P124 Iron deficiency in the absence of anemia affects the perception of health-related quality of life in IBD patients in remission
C. Herrera*, V. Robles, E. Navarro, N. Borruel, F. Casellas
Unitat Atenció Crohn-Colitis. Hospital Universitari Vall d'Hebron, Digestive System Research Unit, Barcelona, Spain
Anemia is a common complication of inflammatory bowel disease (IBD) and contributes to the deterioration of health-related quality of life (HRQOL). The IBDQ-36 is a questionnaire that assesses quality of life (QOL) in patients with IBD. It has the advantage of a validated normality cutoff value, which corresponds to a normal perception of QOL, equivalent to that of the general population of reference. Although anemia is multifactorial in IBD, iron deficiency is one of the most prevalent underlying factors and it is present in up to 90% of patients. However, in the absence of anemia, it is unclear to what extent iron deficiency can affect the restoration of the quality of life in patients with IBD. Our aim was to determine whether iron deficiency without anemia negatively affects the restoration of HRQOL in IBD patients in remission.

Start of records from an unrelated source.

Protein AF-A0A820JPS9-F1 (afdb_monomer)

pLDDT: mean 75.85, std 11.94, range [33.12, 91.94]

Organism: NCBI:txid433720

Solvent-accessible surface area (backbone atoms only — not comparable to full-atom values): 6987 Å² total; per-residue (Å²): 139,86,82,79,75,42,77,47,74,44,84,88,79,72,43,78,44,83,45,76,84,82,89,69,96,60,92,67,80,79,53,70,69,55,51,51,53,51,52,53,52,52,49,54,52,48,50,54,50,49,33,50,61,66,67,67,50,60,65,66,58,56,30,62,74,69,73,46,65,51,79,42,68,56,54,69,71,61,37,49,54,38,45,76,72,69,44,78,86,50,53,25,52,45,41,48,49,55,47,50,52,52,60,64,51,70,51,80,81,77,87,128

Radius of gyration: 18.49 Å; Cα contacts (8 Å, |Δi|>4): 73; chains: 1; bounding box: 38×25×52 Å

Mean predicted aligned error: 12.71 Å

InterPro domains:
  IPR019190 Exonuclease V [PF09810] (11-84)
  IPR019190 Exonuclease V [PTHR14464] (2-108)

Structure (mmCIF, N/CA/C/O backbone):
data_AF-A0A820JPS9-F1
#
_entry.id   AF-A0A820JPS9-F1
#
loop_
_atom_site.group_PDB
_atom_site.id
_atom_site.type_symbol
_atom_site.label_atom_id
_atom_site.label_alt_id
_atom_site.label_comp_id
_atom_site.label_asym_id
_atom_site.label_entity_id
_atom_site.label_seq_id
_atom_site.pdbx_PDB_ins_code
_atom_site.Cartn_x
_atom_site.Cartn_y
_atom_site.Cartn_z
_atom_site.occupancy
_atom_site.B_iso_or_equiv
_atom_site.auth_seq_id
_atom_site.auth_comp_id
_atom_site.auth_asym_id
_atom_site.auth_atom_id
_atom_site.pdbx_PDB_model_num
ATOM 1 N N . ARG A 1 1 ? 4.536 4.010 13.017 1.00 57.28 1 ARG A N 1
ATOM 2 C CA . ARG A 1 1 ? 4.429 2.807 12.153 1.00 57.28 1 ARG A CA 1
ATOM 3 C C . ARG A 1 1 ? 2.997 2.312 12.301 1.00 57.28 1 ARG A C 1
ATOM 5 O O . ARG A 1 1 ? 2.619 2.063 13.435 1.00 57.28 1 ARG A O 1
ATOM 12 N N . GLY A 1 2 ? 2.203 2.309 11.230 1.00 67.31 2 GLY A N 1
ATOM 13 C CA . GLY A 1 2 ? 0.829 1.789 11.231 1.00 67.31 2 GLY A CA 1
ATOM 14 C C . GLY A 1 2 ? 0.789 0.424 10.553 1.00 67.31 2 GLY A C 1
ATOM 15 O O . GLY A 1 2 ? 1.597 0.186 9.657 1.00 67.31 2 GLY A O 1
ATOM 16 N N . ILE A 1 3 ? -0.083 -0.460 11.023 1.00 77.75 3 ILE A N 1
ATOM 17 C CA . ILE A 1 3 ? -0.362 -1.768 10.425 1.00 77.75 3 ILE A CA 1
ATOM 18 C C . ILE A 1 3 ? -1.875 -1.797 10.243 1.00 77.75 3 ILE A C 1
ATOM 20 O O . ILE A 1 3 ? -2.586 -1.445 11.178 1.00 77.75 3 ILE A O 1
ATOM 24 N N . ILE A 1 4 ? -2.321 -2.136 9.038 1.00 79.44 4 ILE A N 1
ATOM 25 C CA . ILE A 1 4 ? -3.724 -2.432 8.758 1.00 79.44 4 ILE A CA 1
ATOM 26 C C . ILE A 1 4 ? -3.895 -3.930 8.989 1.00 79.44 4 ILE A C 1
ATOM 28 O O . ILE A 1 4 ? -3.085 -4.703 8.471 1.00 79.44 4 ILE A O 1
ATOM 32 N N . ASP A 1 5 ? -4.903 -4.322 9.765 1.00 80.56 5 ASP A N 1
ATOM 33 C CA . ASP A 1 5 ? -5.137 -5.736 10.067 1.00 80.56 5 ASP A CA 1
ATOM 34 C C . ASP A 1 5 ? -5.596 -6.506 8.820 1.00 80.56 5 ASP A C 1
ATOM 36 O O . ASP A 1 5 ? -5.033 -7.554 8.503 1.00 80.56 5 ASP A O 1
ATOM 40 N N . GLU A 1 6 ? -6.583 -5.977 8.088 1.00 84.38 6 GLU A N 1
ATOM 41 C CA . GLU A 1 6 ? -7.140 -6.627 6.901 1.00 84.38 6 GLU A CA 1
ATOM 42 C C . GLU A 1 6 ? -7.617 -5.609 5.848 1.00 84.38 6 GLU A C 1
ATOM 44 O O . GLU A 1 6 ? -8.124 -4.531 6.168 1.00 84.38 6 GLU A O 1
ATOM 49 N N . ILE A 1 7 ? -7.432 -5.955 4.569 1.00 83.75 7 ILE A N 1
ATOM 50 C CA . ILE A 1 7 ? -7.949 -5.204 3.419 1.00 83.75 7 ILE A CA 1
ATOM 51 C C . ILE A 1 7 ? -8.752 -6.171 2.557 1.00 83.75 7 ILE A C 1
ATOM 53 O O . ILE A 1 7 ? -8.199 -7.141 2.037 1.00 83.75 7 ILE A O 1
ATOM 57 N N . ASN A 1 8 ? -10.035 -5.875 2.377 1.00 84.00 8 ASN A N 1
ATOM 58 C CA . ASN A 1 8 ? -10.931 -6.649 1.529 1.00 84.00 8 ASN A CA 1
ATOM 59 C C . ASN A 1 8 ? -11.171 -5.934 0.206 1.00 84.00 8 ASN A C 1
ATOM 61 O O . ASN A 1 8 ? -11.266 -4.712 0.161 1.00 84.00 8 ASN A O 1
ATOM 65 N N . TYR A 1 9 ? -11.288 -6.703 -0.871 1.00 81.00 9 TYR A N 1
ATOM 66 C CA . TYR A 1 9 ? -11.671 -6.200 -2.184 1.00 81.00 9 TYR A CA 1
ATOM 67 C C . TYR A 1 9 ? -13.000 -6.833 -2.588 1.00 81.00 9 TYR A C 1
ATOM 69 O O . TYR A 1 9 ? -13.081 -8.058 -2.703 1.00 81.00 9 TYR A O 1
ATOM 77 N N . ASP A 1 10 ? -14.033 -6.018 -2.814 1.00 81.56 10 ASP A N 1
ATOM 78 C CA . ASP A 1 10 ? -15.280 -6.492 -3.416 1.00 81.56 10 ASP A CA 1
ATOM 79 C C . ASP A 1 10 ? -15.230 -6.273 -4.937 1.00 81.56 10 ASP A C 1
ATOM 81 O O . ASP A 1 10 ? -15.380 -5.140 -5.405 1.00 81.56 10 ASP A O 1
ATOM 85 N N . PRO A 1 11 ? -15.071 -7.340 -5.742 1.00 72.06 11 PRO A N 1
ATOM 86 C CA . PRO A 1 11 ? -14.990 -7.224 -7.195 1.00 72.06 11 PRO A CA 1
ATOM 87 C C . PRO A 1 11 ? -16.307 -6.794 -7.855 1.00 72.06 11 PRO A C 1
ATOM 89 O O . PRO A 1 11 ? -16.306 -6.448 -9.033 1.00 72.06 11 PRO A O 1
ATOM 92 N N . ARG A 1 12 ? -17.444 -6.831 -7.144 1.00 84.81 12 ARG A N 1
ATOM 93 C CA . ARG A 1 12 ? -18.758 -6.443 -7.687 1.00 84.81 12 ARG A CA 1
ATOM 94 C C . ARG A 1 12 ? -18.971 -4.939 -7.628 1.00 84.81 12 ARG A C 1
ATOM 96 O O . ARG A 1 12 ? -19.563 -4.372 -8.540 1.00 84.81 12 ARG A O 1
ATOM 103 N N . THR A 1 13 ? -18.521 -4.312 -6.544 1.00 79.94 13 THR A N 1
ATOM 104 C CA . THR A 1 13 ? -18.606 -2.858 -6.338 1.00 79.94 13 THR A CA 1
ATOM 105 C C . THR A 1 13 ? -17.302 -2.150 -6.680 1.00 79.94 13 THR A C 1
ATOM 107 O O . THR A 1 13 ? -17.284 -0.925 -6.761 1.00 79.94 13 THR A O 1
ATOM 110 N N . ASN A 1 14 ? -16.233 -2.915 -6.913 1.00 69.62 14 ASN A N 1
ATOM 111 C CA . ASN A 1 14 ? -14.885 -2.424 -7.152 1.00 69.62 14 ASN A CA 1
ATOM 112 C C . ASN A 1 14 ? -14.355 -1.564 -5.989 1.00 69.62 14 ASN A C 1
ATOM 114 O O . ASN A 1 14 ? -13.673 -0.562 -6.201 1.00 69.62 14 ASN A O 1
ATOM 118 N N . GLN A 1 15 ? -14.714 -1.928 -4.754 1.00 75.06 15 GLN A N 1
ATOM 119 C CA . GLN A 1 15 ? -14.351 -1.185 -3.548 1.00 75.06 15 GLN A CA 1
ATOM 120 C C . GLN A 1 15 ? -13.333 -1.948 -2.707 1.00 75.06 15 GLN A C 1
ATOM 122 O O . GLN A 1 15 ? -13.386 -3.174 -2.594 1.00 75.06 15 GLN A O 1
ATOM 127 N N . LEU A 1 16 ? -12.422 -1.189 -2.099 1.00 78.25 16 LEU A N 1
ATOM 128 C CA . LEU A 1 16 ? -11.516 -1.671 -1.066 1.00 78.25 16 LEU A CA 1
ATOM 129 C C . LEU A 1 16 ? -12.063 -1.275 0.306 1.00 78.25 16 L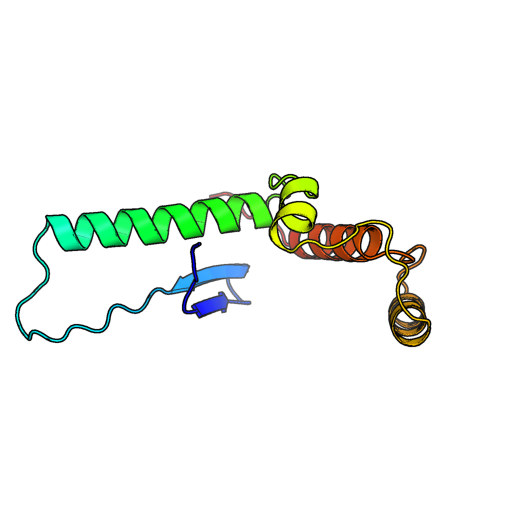EU A C 1
ATOM 131 O O . LEU A 1 16 ? -12.397 -0.113 0.539 1.00 78.25 16 LEU A O 1
ATOM 135 N N . GLU A 1 17 ? -12.137 -2.238 1.214 1.00 81.50 17 GLU A N 1
ATOM 136 C CA . GLU A 1 17 ? -12.578 -2.049 2.591 1.00 81.50 17 GLU A CA 1
ATOM 137 C C . GLU A 1 17 ? -11.395 -2.261 3.539 1.00 81.50 17 GLU A C 1
ATOM 139 O O . GLU A 1 17 ? -10.737 -3.301 3.509 1.00 81.50 17 GLU A O 1
ATOM 144 N N . VAL A 1 18 ? -11.122 -1.261 4.380 1.00 81.44 18 VAL A N 1
ATOM 145 C CA . VAL A 1 18 ? -10.116 -1.345 5.445 1.00 81.44 18 VAL A CA 1
ATOM 146 C C . VAL A 1 18 ? -10.798 -1.853 6.704 1.00 81.44 18 VAL A C 1
ATOM 148 O O . VAL A 1 18 ? -11.666 -1.174 7.256 1.00 81.44 18 VAL A O 1
ATOM 151 N N . VAL A 1 19 ? -10.381 -3.024 7.175 1.00 81.88 19 VAL A N 1
ATOM 152 C CA . VAL A 1 19 ? -10.926 -3.652 8.376 1.00 81.88 19 VAL A CA 1
ATOM 153 C C . VAL A 1 19 ? -9.871 -3.619 9.478 1.00 81.88 19 VAL A C 1
ATOM 155 O O . VAL A 1 19 ? -8.741 -4.071 9.305 1.00 81.88 19 VAL A O 1
ATOM 158 N N . GLU A 1 20 ? -10.251 -3.060 10.626 1.00 81.19 20 GLU A N 1
ATOM 159 C CA . GLU A 1 20 ? -9.407 -2.961 11.817 1.00 81.19 20 GLU A CA 1
ATOM 160 C C . GLU A 1 20 ? -10.077 -3.712 12.970 1.00 81.19 20 GLU A C 1
ATOM 162 O O . GLU A 1 20 ? -11.197 -3.385 13.385 1.00 81.19 20 GLU A O 1
ATOM 167 N N . PHE A 1 21 ? -9.385 -4.696 13.536 1.00 82.38 21 PHE A N 1
ATOM 168 C CA . PHE A 1 21 ? -9.909 -5.510 14.619 1.00 82.38 21 PHE A CA 1
ATOM 169 C C . PHE A 1 21 ? -9.395 -5.013 15.967 1.00 82.38 21 PHE A C 1
ATOM 171 O O . PHE A 1 21 ? -8.203 -4.980 16.261 1.00 82.38 21 PHE A O 1
ATOM 178 N N . LYS A 1 22 ? -10.322 -4.679 16.870 1.00 80.94 22 LYS A N 1
ATOM 179 C CA . LYS A 1 22 ? -9.986 -4.320 18.254 1.00 80.94 22 LYS A CA 1
ATOM 180 C C . LYS A 1 22 ? -10.427 -5.413 19.213 1.00 80.94 22 LYS A C 1
ATOM 182 O O . LYS A 1 22 ? -11.563 -5.433 19.683 1.00 80.94 22 LYS A O 1
ATOM 187 N N . THR A 1 23 ? -9.503 -6.303 19.564 1.00 75.25 23 THR A N 1
ATOM 188 C CA . THR A 1 23 ? -9.723 -7.262 20.652 1.00 75.25 23 THR A CA 1
ATOM 189 C C . THR A 1 23 ? -9.709 -6.540 21.998 1.00 75.25 23 THR A C 1
ATOM 191 O O . THR A 1 23 ? -8.798 -5.758 22.279 1.00 75.25 23 THR A O 1
ATOM 194 N N . ARG A 1 24 ? -10.705 -6.795 22.856 1.00 68.75 24 ARG A N 1
ATOM 195 C CA . ARG A 1 24 ? -10.794 -6.180 24.191 1.00 68.75 24 ARG A CA 1
ATOM 196 C C . ARG A 1 24 ? -10.588 -7.222 25.283 1.00 68.75 24 ARG A C 1
ATOM 198 O O . ARG A 1 24 ? -11.202 -8.281 25.253 1.00 68.75 24 ARG A O 1
ATOM 205 N N . ALA A 1 25 ? -9.793 -6.873 26.293 1.00 75.12 25 ALA A N 1
ATOM 206 C CA . ALA A 1 25 ? -9.644 -7.683 27.505 1.00 75.12 25 ALA A CA 1
ATOM 207 C C . ALA A 1 25 ? -10.830 -7.529 28.484 1.00 75.12 25 ALA A C 1
ATOM 209 O O . ALA A 1 25 ? -11.050 -8.387 29.333 1.00 75.12 25 ALA A O 1
ATOM 210 N N . SER A 1 26 ? -11.598 -6.436 28.379 1.00 79.00 26 SER A N 1
ATOM 211 C CA . SER A 1 26 ? -12.752 -6.144 29.240 1.00 79.00 26 SER A CA 1
ATOM 212 C C . SER A 1 26 ? -14.075 -6.315 28.495 1.00 79.00 26 SER A C 1
ATOM 214 O O . SER A 1 26 ? -14.181 -5.963 27.320 1.00 79.00 26 SER A O 1
ATOM 216 N N . LYS A 1 27 ? -15.096 -6.798 29.217 1.00 79.44 27 LYS A N 1
ATOM 217 C CA . LYS A 1 27 ? -16.476 -6.976 28.732 1.00 79.44 27 LYS A CA 1
ATOM 218 C C . LYS A 1 27 ? -17.283 -5.673 28.672 1.00 79.44 27 LYS A C 1
ATOM 220 O O . LYS A 1 27 ? -18.373 -5.660 28.113 1.00 79.44 27 LYS A O 1
ATOM 225 N N . THR A 1 28 ? -16.796 -4.588 29.271 1.00 79.81 28 THR A N 1
ATOM 226 C CA . THR A 1 28 ? -17.475 -3.284 29.218 1.00 79.81 28 THR A CA 1
ATOM 227 C C . THR A 1 28 ? -17.338 -2.681 27.822 1.00 79.81 28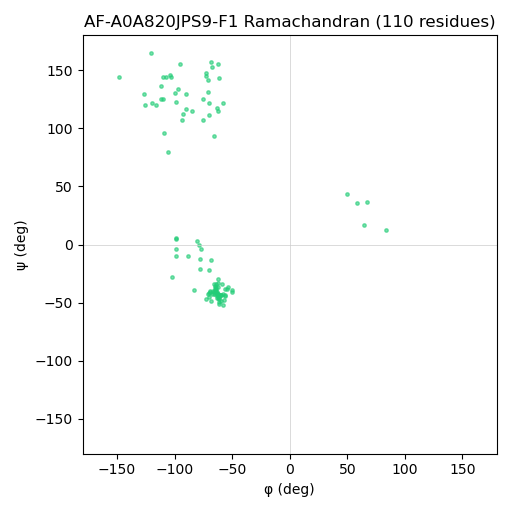 THR A C 1
ATOM 229 O O . THR A 1 28 ? -16.312 -2.878 27.178 1.00 79.81 28 THR A O 1
ATOM 232 N N . ALA A 1 29 ? -18.331 -1.921 27.355 1.00 76.62 29 ALA A N 1
ATOM 233 C CA . ALA A 1 29 ? -18.249 -1.200 26.084 1.00 76.62 29 ALA A CA 1
ATOM 234 C C . ALA A 1 29 ? -17.114 -0.146 26.085 1.00 76.62 29 ALA A C 1
ATOM 236 O O . ALA A 1 29 ? -16.676 0.296 27.156 1.00 76.62 29 ALA A O 1
ATOM 237 N N . PRO A 1 30 ? -16.575 0.242 24.914 1.00 77.12 30 PRO A N 1
ATOM 238 C CA . PRO A 1 30 ? -15.600 1.320 24.831 1.00 77.12 30 PRO A CA 1
ATOM 239 C C . PRO A 1 30 ? -16.186 2.639 25.313 1.00 77.12 30 PRO A C 1
ATOM 241 O O . PRO A 1 30 ? -17.351 2.946 25.072 1.00 77.12 30 PRO A O 1
ATOM 244 N N . ARG A 1 31 ? -15.358 3.436 25.990 1.00 84.12 31 ARG A N 1
ATOM 245 C CA . ARG A 1 31 ? -15.719 4.826 26.272 1.00 84.12 31 ARG A CA 1
ATOM 246 C C . ARG A 1 31 ? -15.744 5.614 24.959 1.00 84.12 31 ARG A C 1
ATOM 248 O O . ARG A 1 31 ? -14.951 5.290 24.073 1.00 84.12 31 ARG A O 1
ATOM 255 N N . PRO A 1 32 ? -16.541 6.691 24.862 1.00 83.00 32 PRO A N 1
ATOM 256 C CA . PRO A 1 32 ? -16.597 7.527 23.662 1.00 83.00 32 PRO A CA 1
ATOM 257 C C . PRO A 1 32 ? -15.217 7.967 23.156 1.00 83.00 32 PRO A C 1
ATOM 259 O O . PRO A 1 32 ? -14.952 7.924 21.962 1.00 83.00 32 PRO A O 1
ATOM 262 N N . GLN A 1 33 ? -14.290 8.295 24.062 1.00 77.00 33 GLN A N 1
ATOM 263 C CA . GLN A 1 33 ? -12.925 8.692 23.701 1.00 77.00 33 GLN A CA 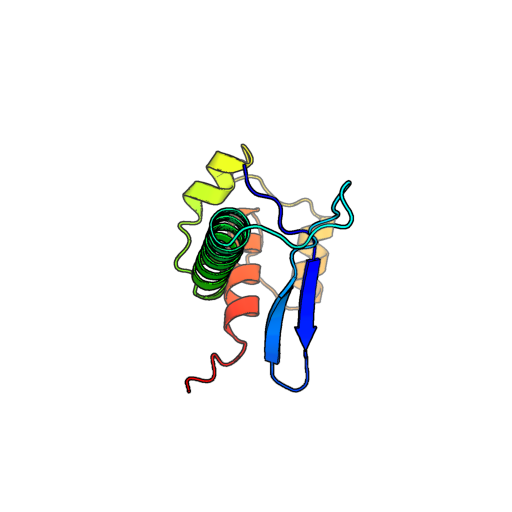1
ATOM 264 C C . GLN A 1 33 ? -12.119 7.549 23.060 1.00 77.00 33 GLN A C 1
ATOM 266 O O . GLN A 1 33 ? -11.292 7.790 22.184 1.00 77.00 33 GLN A O 1
ATOM 271 N N . GLN A 1 34 ? -12.354 6.301 23.476 1.00 75.25 34 GLN A N 1
ATOM 272 C CA . GLN A 1 34 ? -11.696 5.132 22.885 1.00 75.25 34 GLN A CA 1
ATOM 273 C C . GLN A 1 34 ? -12.237 4.867 21.479 1.00 75.25 34 GLN A C 1
ATOM 275 O O . GLN A 1 34 ? -11.449 4.633 20.570 1.00 75.25 34 GLN A O 1
ATOM 280 N N . THR A 1 35 ? -13.557 4.967 21.296 1.00 80.19 35 THR A N 1
ATOM 28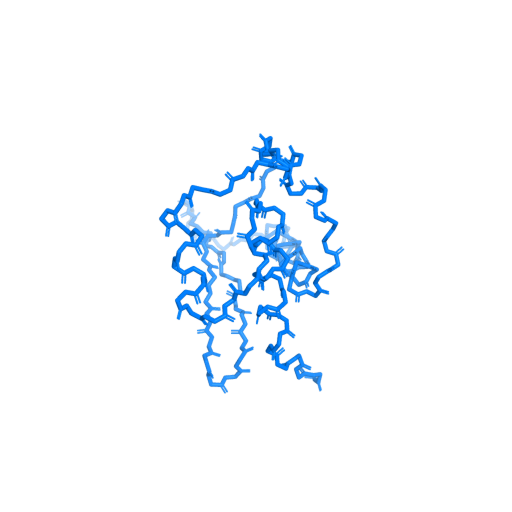1 C CA . THR A 1 35 ? -14.196 4.857 19.977 1.00 80.19 35 THR A CA 1
ATOM 282 C C . THR A 1 35 ? -13.678 5.933 19.027 1.00 80.19 35 THR A C 1
ATOM 284 O O . THR A 1 35 ? -13.199 5.598 17.952 1.00 80.19 35 THR A O 1
ATOM 287 N N . TYR A 1 36 ? -13.637 7.193 19.471 1.00 74.38 36 TYR A N 1
ATOM 288 C CA . TYR A 1 36 ? -13.085 8.303 18.690 1.00 74.38 36 TYR A CA 1
ATOM 289 C C . TYR A 1 36 ? -11.630 8.058 18.263 1.00 74.38 36 TYR A C 1
ATOM 291 O O . TYR A 1 36 ? -11.259 8.277 17.115 1.00 74.38 36 TYR A O 1
ATOM 299 N N . THR A 1 37 ? -10.794 7.545 19.169 1.00 70.50 37 THR A N 1
ATOM 300 C CA . THR A 1 37 ? -9.392 7.237 18.840 1.00 70.50 37 THR A CA 1
ATOM 301 C C . THR A 1 37 ? -9.288 6.124 17.789 1.00 70.50 37 THR A C 1
ATOM 303 O O . THR A 1 37 ? -8.436 6.193 16.906 1.00 70.50 37 THR A O 1
ATOM 306 N N . HIS A 1 38 ? -10.162 5.113 17.852 1.00 79.50 38 HIS A N 1
ATOM 307 C CA . HIS A 1 38 ? -10.218 4.057 16.838 1.00 79.50 38 HIS A CA 1
ATOM 308 C C . HIS A 1 38 ? -10.699 4.591 15.482 1.00 79.50 38 HIS A C 1
ATOM 310 O O . HIS A 1 38 ? -10.106 4.261 14.461 1.00 79.50 38 HIS A O 1
ATOM 316 N N . GLU A 1 39 ? -11.718 5.452 15.464 1.00 75.44 39 GLU A N 1
ATOM 317 C CA . GLU A 1 39 ? -12.209 6.100 14.241 1.00 75.44 39 GLU A CA 1
ATOM 318 C C . GLU A 1 39 ? -11.118 6.943 13.575 1.00 75.44 39 GLU A C 1
ATOM 320 O O . GLU A 1 39 ? -10.919 6.861 12.364 1.00 75.44 39 GLU A O 1
ATOM 325 N N . VAL A 1 40 ? -10.359 7.713 14.361 1.00 70.62 40 VAL A N 1
ATOM 326 C CA . VAL A 1 40 ? -9.209 8.477 13.859 1.00 70.62 40 VAL A CA 1
ATOM 327 C C . VAL A 1 40 ? -8.168 7.547 13.236 1.00 70.62 40 VAL A C 1
ATOM 329 O O . VAL A 1 40 ? -7.667 7.840 12.153 1.00 70.62 40 VAL A O 1
ATOM 332 N N . GLN A 1 41 ? -7.863 6.413 13.873 1.00 72.25 41 GLN A N 1
ATOM 333 C CA . GLN A 1 41 ? -6.909 5.441 13.335 1.00 72.25 41 GLN A CA 1
ATOM 334 C C . GLN A 1 41 ? -7.366 4.880 11.979 1.00 72.25 41 GLN A C 1
ATOM 336 O O . GLN A 1 41 ? -6.590 4.899 11.023 1.00 72.25 41 GLN A O 1
ATOM 341 N N . VAL A 1 42 ? -8.622 4.435 11.878 1.00 75.12 42 VAL A N 1
ATOM 342 C CA . VAL A 1 42 ? -9.183 3.883 10.633 1.00 75.12 42 VAL A CA 1
ATOM 343 C C . VAL A 1 42 ? -9.211 4.942 9.532 1.00 75.12 42 VAL A C 1
ATOM 345 O O . VAL A 1 42 ? -8.806 4.664 8.407 1.00 75.12 42 VAL A O 1
ATOM 348 N N . ASN A 1 43 ? -9.603 6.178 9.853 1.00 68.38 43 ASN A N 1
ATOM 349 C CA . ASN A 1 43 ? -9.615 7.276 8.886 1.00 68.38 43 ASN A CA 1
ATOM 350 C C . ASN A 1 43 ? -8.210 7.631 8.384 1.00 68.38 43 ASN A C 1
ATOM 352 O O . ASN A 1 43 ? -8.045 7.894 7.199 1.00 68.38 43 ASN A O 1
ATOM 356 N N . ILE A 1 44 ? -7.186 7.600 9.243 1.00 69.94 44 ILE A N 1
ATOM 357 C CA . ILE A 1 44 ? -5.796 7.811 8.811 1.00 69.94 44 ILE A CA 1
ATOM 358 C C . ILE A 1 44 ? -5.368 6.715 7.830 1.00 69.94 44 ILE A C 1
ATOM 360 O O . ILE A 1 44 ? -4.780 7.020 6.795 1.00 69.94 44 ILE A O 1
ATOM 364 N N . TYR A 1 45 ? -5.663 5.449 8.129 1.00 75.81 45 TYR A N 1
ATOM 365 C CA . TYR A 1 45 ? -5.305 4.337 7.246 1.00 75.81 45 TYR A CA 1
ATOM 366 C C . TYR A 1 45 ? -6.049 4.380 5.923 1.00 75.81 45 TYR A C 1
ATOM 368 O O . TYR A 1 45 ? -5.423 4.206 4.881 1.00 75.81 45 TYR A O 1
ATOM 376 N N . ARG A 1 46 ? -7.345 4.687 5.958 1.00 75.69 46 ARG A N 1
ATOM 377 C CA . ARG A 1 46 ? -8.147 4.894 4.759 1.00 75.69 46 ARG A CA 1
ATOM 378 C C . ARG A 1 46 ? -7.573 6.013 3.900 1.00 75.69 46 ARG A C 1
ATOM 380 O O . ARG A 1 46 ? -7.305 5.770 2.738 1.00 75.69 46 ARG A O 1
ATOM 387 N N . THR A 1 47 ? -7.317 7.194 4.463 1.00 67.88 47 THR A N 1
ATOM 388 C CA . THR A 1 47 ? -6.763 8.322 3.701 1.00 67.88 47 THR A CA 1
ATOM 389 C C . THR A 1 47 ? -5.407 7.974 3.096 1.00 67.88 47 THR A C 1
ATOM 391 O O . THR A 1 47 ? -5.173 8.254 1.931 1.00 67.88 47 THR A O 1
ATOM 394 N N . LEU A 1 48 ? -4.511 7.323 3.842 1.00 69.38 48 LEU A N 1
ATOM 395 C CA . LEU A 1 48 ? -3.209 6.913 3.303 1.00 69.38 48 LEU A CA 1
ATOM 396 C C . LEU A 1 48 ? -3.340 5.879 2.181 1.00 69.38 48 LEU A C 1
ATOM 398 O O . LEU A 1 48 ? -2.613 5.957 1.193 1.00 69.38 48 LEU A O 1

We carried an observational, prospective, cross-sectional study in IBD patients in clinical remission without anemia according to WHO criteria. All patients signed the informed consent and then completed the IBDQ-36. Blood samples were obtained to determine iron status. Iron deficiency was defined based on serum ferritin <30ng/mL and/or transferrin saturation index < 16%. Restoration of HRQOL score was defined as >209 points on the global IBDQ-36 score. Results were expressed as medians, percentages and percentiles. Fisher's exact test was performed for categorical variables, and for quantitative Mann-Whitney U test. A two-tailed p value <0.05 was considered statistical significant.
One hundred-three patients with IBD in remission were included, 61 with Crohn's disease and 42 with ulcerative colitis. Patients were stratified into two groups: 61 with iron deficiency without anemia and 41 with normal iron status. The median age was 37 years [31-47], and 55% were women. Median hemoglobin was 12.9g/dL in the iron deficient group and 14 in the normal iron group (p=0.02). There were no differences in age, type of IBD, treatment or illness behavior between groups. The prevalence of female patients was higher in the group with iron deficiency (RR: 1.87 95% CI 1.33-2.62, p<0.01). The median global value of the IBDQ-36 was 227 in the iron deficient group and 231 in the normal iron status group (p=ns), but restoration of health was significantly less frequent in iron deficient patients than in patients with normal iron status (RR: 2.5 IC 95% 1.15-5.51, p=0.018).
Iron deficiency in absence of anemia negatively impacts the normal perception of health-related quality of life in IBD patients in remission.
Correction of iron deficiency may be a new target in the treatment of these patients.